- _Task brief_
Your job is to set down the stretch of entries that opens with the line containing "ATOM 44 N N" and closes with the line containing "ATOM 74 C CA". Keep both end lines, copy each exactly, and add nothing.

Data items:
********
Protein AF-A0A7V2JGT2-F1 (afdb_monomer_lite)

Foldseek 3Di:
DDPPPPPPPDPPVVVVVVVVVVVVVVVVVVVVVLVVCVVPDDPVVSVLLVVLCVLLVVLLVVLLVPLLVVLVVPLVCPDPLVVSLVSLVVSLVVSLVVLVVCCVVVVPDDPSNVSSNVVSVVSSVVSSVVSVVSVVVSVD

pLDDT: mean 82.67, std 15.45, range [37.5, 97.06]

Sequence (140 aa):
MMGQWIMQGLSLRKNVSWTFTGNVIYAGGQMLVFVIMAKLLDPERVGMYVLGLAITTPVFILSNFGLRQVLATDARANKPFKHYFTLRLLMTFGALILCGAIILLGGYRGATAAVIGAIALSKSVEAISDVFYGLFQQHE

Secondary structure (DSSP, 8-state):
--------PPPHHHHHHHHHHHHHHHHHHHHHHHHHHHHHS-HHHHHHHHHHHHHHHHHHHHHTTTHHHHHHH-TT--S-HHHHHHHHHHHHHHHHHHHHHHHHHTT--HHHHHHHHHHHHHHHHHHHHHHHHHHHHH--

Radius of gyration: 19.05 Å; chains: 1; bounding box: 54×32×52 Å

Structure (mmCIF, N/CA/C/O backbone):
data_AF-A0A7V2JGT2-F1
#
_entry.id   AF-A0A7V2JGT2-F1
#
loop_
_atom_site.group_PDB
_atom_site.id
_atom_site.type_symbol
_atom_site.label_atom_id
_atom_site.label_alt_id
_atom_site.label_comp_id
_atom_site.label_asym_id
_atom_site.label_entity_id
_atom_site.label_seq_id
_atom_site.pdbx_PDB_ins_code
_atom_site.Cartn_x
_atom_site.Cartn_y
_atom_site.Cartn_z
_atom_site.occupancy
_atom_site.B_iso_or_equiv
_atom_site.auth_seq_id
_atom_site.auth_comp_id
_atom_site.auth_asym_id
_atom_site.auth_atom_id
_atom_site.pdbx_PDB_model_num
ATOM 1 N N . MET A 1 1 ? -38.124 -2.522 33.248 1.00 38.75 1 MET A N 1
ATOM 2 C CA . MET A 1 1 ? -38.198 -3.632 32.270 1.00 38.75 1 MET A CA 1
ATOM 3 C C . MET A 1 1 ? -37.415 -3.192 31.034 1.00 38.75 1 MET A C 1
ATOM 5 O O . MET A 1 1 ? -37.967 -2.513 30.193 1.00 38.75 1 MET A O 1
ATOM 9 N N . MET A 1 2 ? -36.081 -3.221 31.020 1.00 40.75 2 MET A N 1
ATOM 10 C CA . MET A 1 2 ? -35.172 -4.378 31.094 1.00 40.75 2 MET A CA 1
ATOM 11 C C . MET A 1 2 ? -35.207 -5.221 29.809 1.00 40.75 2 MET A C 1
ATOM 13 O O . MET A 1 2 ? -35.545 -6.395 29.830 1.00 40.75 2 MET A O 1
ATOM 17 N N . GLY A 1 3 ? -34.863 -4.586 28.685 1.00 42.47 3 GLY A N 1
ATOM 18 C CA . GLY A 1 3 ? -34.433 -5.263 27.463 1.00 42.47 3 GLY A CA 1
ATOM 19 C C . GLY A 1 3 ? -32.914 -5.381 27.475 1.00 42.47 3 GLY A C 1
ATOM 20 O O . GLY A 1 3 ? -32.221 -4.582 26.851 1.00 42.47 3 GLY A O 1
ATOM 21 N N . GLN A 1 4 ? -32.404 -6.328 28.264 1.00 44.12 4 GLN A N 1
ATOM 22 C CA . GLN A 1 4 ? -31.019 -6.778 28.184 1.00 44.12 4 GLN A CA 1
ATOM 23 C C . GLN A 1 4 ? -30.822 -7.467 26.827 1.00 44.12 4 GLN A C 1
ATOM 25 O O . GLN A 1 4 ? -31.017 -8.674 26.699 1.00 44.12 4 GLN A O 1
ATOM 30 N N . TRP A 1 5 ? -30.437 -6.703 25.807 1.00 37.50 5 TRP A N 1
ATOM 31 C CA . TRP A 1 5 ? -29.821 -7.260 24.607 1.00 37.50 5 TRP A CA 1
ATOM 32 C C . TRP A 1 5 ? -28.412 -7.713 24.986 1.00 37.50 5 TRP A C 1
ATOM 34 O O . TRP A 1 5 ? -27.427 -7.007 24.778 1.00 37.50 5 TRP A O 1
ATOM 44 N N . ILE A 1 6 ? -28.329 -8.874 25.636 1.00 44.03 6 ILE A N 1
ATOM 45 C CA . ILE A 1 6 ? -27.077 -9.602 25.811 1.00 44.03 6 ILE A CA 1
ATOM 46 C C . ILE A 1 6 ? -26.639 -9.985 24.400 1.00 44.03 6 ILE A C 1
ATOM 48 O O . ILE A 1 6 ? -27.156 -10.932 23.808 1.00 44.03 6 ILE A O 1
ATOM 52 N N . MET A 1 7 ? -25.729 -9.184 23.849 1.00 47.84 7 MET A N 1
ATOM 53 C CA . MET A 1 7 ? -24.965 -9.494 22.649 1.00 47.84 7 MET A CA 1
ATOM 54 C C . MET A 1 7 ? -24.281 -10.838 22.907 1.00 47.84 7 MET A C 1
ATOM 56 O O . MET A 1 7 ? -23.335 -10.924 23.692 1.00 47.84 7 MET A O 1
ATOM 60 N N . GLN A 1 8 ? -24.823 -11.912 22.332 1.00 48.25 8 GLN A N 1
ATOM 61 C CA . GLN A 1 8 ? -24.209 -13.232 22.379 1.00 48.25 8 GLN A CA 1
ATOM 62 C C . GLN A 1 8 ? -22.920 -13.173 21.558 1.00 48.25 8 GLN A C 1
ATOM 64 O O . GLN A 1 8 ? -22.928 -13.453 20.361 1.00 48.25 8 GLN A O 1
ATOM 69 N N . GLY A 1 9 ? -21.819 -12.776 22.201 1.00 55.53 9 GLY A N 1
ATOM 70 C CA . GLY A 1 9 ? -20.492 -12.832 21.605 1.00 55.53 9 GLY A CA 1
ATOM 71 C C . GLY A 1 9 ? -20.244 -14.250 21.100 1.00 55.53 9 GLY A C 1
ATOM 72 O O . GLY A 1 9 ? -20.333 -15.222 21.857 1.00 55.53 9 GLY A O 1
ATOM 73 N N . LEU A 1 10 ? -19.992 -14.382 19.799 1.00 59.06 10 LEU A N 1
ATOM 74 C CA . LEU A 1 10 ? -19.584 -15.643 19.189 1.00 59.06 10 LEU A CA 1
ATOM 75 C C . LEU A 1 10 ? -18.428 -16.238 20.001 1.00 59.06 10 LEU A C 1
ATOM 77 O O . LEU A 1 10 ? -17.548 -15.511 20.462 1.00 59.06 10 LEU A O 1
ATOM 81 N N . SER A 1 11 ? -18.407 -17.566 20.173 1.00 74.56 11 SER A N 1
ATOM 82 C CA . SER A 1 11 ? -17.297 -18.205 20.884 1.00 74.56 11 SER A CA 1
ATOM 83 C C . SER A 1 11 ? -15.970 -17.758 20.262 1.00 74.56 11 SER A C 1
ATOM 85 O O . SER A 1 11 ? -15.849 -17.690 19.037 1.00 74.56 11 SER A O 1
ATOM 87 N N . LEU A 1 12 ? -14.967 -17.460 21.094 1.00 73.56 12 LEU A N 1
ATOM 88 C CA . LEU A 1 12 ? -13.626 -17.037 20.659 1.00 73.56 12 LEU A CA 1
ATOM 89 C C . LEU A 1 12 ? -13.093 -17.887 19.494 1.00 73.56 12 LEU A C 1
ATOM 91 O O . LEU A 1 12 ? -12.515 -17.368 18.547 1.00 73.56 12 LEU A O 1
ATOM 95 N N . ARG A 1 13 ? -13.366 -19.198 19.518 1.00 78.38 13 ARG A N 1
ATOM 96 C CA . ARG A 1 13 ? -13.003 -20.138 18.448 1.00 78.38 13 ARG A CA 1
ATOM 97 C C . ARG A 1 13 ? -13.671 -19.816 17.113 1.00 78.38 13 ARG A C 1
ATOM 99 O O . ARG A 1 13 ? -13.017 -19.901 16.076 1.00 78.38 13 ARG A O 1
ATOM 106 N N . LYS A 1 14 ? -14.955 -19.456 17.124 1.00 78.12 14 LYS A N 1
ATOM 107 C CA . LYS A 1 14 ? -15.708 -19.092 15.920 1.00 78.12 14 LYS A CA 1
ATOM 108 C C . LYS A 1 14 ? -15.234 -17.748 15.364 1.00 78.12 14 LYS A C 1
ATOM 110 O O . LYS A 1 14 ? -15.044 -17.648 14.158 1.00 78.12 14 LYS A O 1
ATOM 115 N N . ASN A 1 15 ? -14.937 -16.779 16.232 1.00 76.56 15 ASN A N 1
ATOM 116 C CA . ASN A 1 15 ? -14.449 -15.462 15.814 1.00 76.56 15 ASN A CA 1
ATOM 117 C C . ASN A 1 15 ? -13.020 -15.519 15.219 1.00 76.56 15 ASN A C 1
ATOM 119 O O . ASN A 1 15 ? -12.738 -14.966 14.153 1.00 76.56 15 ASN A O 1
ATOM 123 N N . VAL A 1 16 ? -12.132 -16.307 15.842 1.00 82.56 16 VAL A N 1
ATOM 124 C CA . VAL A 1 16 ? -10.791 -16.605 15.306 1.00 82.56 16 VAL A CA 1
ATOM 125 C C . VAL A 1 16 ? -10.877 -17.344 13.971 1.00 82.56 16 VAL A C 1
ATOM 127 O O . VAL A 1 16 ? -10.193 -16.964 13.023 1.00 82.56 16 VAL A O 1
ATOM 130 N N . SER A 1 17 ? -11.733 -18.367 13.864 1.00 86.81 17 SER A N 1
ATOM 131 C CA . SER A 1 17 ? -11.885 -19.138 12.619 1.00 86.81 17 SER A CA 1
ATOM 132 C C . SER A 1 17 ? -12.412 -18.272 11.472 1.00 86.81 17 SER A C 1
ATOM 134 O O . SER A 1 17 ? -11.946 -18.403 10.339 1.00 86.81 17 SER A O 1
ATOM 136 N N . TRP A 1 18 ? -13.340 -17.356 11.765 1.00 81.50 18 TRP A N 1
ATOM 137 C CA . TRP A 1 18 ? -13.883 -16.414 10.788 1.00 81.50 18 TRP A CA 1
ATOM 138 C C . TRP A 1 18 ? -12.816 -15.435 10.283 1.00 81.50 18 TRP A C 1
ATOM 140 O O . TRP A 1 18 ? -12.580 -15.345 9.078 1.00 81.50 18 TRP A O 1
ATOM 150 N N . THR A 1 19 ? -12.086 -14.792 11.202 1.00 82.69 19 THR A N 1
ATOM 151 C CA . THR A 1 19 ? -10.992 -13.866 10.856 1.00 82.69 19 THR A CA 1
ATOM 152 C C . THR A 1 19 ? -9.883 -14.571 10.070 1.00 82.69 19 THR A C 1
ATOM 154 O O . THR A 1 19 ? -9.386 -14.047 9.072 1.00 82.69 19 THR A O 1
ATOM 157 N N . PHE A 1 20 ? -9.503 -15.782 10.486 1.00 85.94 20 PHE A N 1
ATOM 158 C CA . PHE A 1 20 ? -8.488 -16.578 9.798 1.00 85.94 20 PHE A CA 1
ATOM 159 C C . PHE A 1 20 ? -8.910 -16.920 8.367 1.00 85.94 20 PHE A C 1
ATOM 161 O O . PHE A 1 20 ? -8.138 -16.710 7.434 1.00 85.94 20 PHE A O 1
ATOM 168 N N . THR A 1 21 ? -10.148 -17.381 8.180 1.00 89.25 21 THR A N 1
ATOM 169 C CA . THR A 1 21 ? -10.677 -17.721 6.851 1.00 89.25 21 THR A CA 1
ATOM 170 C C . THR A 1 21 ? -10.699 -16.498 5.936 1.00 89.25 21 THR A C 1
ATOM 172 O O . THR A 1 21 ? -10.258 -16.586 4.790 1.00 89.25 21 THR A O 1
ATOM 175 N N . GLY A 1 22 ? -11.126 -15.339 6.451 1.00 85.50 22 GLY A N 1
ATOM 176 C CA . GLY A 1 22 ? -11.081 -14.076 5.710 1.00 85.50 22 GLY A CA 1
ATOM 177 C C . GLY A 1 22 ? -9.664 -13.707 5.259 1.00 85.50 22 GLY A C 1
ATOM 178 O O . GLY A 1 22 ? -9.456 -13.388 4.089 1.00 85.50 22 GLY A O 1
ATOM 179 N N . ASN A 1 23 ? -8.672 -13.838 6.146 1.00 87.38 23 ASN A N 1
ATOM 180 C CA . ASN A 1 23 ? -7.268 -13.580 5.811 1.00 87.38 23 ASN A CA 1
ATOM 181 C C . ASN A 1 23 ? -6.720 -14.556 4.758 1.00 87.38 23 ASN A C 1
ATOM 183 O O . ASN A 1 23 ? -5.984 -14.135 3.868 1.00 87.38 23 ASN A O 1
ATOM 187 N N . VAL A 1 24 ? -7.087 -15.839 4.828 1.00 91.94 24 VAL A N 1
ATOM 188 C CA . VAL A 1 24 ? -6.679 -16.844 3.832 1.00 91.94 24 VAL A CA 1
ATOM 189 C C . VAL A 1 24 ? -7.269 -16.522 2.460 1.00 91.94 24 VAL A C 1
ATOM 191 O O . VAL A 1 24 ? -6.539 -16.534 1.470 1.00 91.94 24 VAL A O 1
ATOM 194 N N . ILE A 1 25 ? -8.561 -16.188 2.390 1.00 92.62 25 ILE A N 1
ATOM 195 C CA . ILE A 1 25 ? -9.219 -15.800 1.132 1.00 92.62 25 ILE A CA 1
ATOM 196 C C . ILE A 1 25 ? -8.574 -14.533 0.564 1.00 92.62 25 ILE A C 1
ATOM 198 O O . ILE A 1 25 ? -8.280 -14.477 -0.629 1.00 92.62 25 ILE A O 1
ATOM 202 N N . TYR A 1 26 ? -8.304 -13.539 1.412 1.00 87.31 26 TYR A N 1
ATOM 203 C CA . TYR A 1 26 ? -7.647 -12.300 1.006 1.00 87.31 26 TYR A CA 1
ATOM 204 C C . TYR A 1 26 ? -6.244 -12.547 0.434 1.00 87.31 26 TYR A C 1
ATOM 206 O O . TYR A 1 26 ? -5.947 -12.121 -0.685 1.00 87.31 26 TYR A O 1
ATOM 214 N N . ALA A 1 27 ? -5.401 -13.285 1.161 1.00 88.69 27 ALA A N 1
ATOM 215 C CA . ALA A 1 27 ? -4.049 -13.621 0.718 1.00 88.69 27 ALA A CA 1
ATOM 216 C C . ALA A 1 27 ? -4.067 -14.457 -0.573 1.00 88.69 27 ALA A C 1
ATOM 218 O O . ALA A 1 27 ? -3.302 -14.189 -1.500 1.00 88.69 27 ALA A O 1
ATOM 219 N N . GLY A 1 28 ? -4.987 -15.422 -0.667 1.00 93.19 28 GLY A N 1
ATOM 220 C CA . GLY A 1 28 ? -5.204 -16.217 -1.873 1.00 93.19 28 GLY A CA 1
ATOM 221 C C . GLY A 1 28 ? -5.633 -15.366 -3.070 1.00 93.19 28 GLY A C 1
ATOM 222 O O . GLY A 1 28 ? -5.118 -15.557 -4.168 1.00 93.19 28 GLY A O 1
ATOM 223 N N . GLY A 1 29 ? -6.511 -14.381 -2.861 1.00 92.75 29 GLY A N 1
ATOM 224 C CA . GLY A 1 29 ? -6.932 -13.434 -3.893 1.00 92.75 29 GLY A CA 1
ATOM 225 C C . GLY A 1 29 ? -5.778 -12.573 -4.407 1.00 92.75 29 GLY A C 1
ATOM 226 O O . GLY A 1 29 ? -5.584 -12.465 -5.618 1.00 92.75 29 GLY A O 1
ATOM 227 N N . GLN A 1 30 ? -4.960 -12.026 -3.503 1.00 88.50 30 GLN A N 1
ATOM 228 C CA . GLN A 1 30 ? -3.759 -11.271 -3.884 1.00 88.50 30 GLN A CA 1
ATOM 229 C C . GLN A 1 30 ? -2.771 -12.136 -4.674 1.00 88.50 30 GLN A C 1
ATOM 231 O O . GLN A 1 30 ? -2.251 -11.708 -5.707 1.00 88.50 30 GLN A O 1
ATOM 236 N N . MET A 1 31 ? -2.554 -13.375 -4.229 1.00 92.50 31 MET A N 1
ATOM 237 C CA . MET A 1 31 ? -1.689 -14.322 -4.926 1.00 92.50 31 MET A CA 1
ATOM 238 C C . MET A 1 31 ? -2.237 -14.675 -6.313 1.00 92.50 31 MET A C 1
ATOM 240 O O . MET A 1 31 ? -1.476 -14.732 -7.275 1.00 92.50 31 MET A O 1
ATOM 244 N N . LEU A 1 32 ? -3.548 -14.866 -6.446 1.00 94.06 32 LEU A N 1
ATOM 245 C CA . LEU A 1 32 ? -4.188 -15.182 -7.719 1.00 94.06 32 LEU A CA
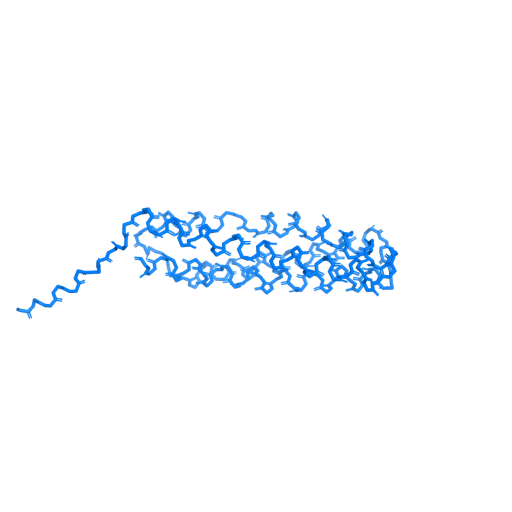 1
ATOM 246 C C . LEU A 1 32 ? -4.064 -14.026 -8.720 1.00 94.06 32 LEU A C 1
ATOM 248 O O . LEU A 1 32 ? -3.717 -14.268 -9.874 1.00 94.06 32 LEU A O 1
ATOM 252 N N . VAL A 1 33 ? -4.259 -12.778 -8.280 1.00 89.62 33 VAL A N 1
ATOM 253 C CA . VAL A 1 33 ? -4.011 -11.589 -9.116 1.00 89.62 33 VAL A CA 1
ATOM 254 C C . VAL A 1 33 ? -2.560 -11.559 -9.597 1.00 89.62 33 VAL A C 1
ATOM 256 O O . VAL A 1 33 ? -2.312 -11.346 -10.785 1.00 89.62 33 VAL A O 1
ATOM 259 N N . PHE A 1 34 ? -1.602 -11.840 -8.710 1.00 89.75 34 PHE A N 1
ATOM 260 C CA . PHE A 1 34 ? -0.190 -11.902 -9.081 1.00 89.75 34 PHE A CA 1
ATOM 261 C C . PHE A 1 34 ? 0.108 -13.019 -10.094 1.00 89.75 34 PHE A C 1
********
- _Output below_
ATOM 44 N N . ILE A 1 6 ? -28.329 -8.874 25.636 1.00 44.03 6 ILE A N 1
ATOM 45 C CA . ILE A 1 6 ? -27.077 -9.602 25.811 1.00 44.03 6 ILE A CA 1
ATOM 46 C C . ILE A 1 6 ? -26.639 -9.985 24.400 1.00 44.03 6 ILE A C 1
ATOM 48 O O . ILE A 1 6 ? -27.156 -10.932 23.808 1.00 44.03 6 ILE A O 1
ATOM 52 N N . MET A 1 7 ? -25.729 -9.184 23.849 1.00 47.84 7 MET A N 1
ATOM 53 C CA . MET A 1 7 ? -24.965 -9.494 22.649 1.00 47.84 7 MET A CA 1
ATOM 54 C C . MET A 1 7 ? -24.281 -10.838 22.907 1.00 47.84 7 MET A C 1
ATOM 56 O O . MET A 1 7 ? -23.335 -10.924 23.692 1.00 47.84 7 MET A O 1
ATOM 60 N N . GLN A 1 8 ? -24.823 -11.912 22.332 1.00 48.25 8 GLN A N 1
ATOM 61 C CA . GLN A 1 8 ? -24.209 -13.232 22.379 1.00 48.25 8 GLN A CA 1
ATOM 62 C C . GLN A 1 8 ? -22.920 -13.173 21.558 1.00 48.25 8 GLN A C 1
ATOM 64 O O . GLN A 1 8 ? -22.928 -13.453 20.361 1.00 48.25 8 GLN A O 1
ATOM 69 N N . GLY A 1 9 ? -21.819 -12.776 22.201 1.00 55.53 9 GLY A N 1
ATOM 70 C CA . GLY A 1 9 ? -20.492 -12.832 21.605 1.00 55.53 9 GLY A CA 1
ATOM 71 C C . GLY A 1 9 ? -20.244 -14.250 21.100 1.00 55.53 9 GLY A C 1
ATOM 72 O O . GLY A 1 9 ? -20.333 -15.222 21.857 1.00 55.53 9 GLY A O 1
ATOM 73 N N . LEU A 1 10 ? -19.992 -14.382 19.799 1.00 59.06 10 LEU A N 1
ATOM 74 C CA . LEU A 1 10 ? -19.584 -15.643 19.189 1.00 59.06 10 LEU A CA 1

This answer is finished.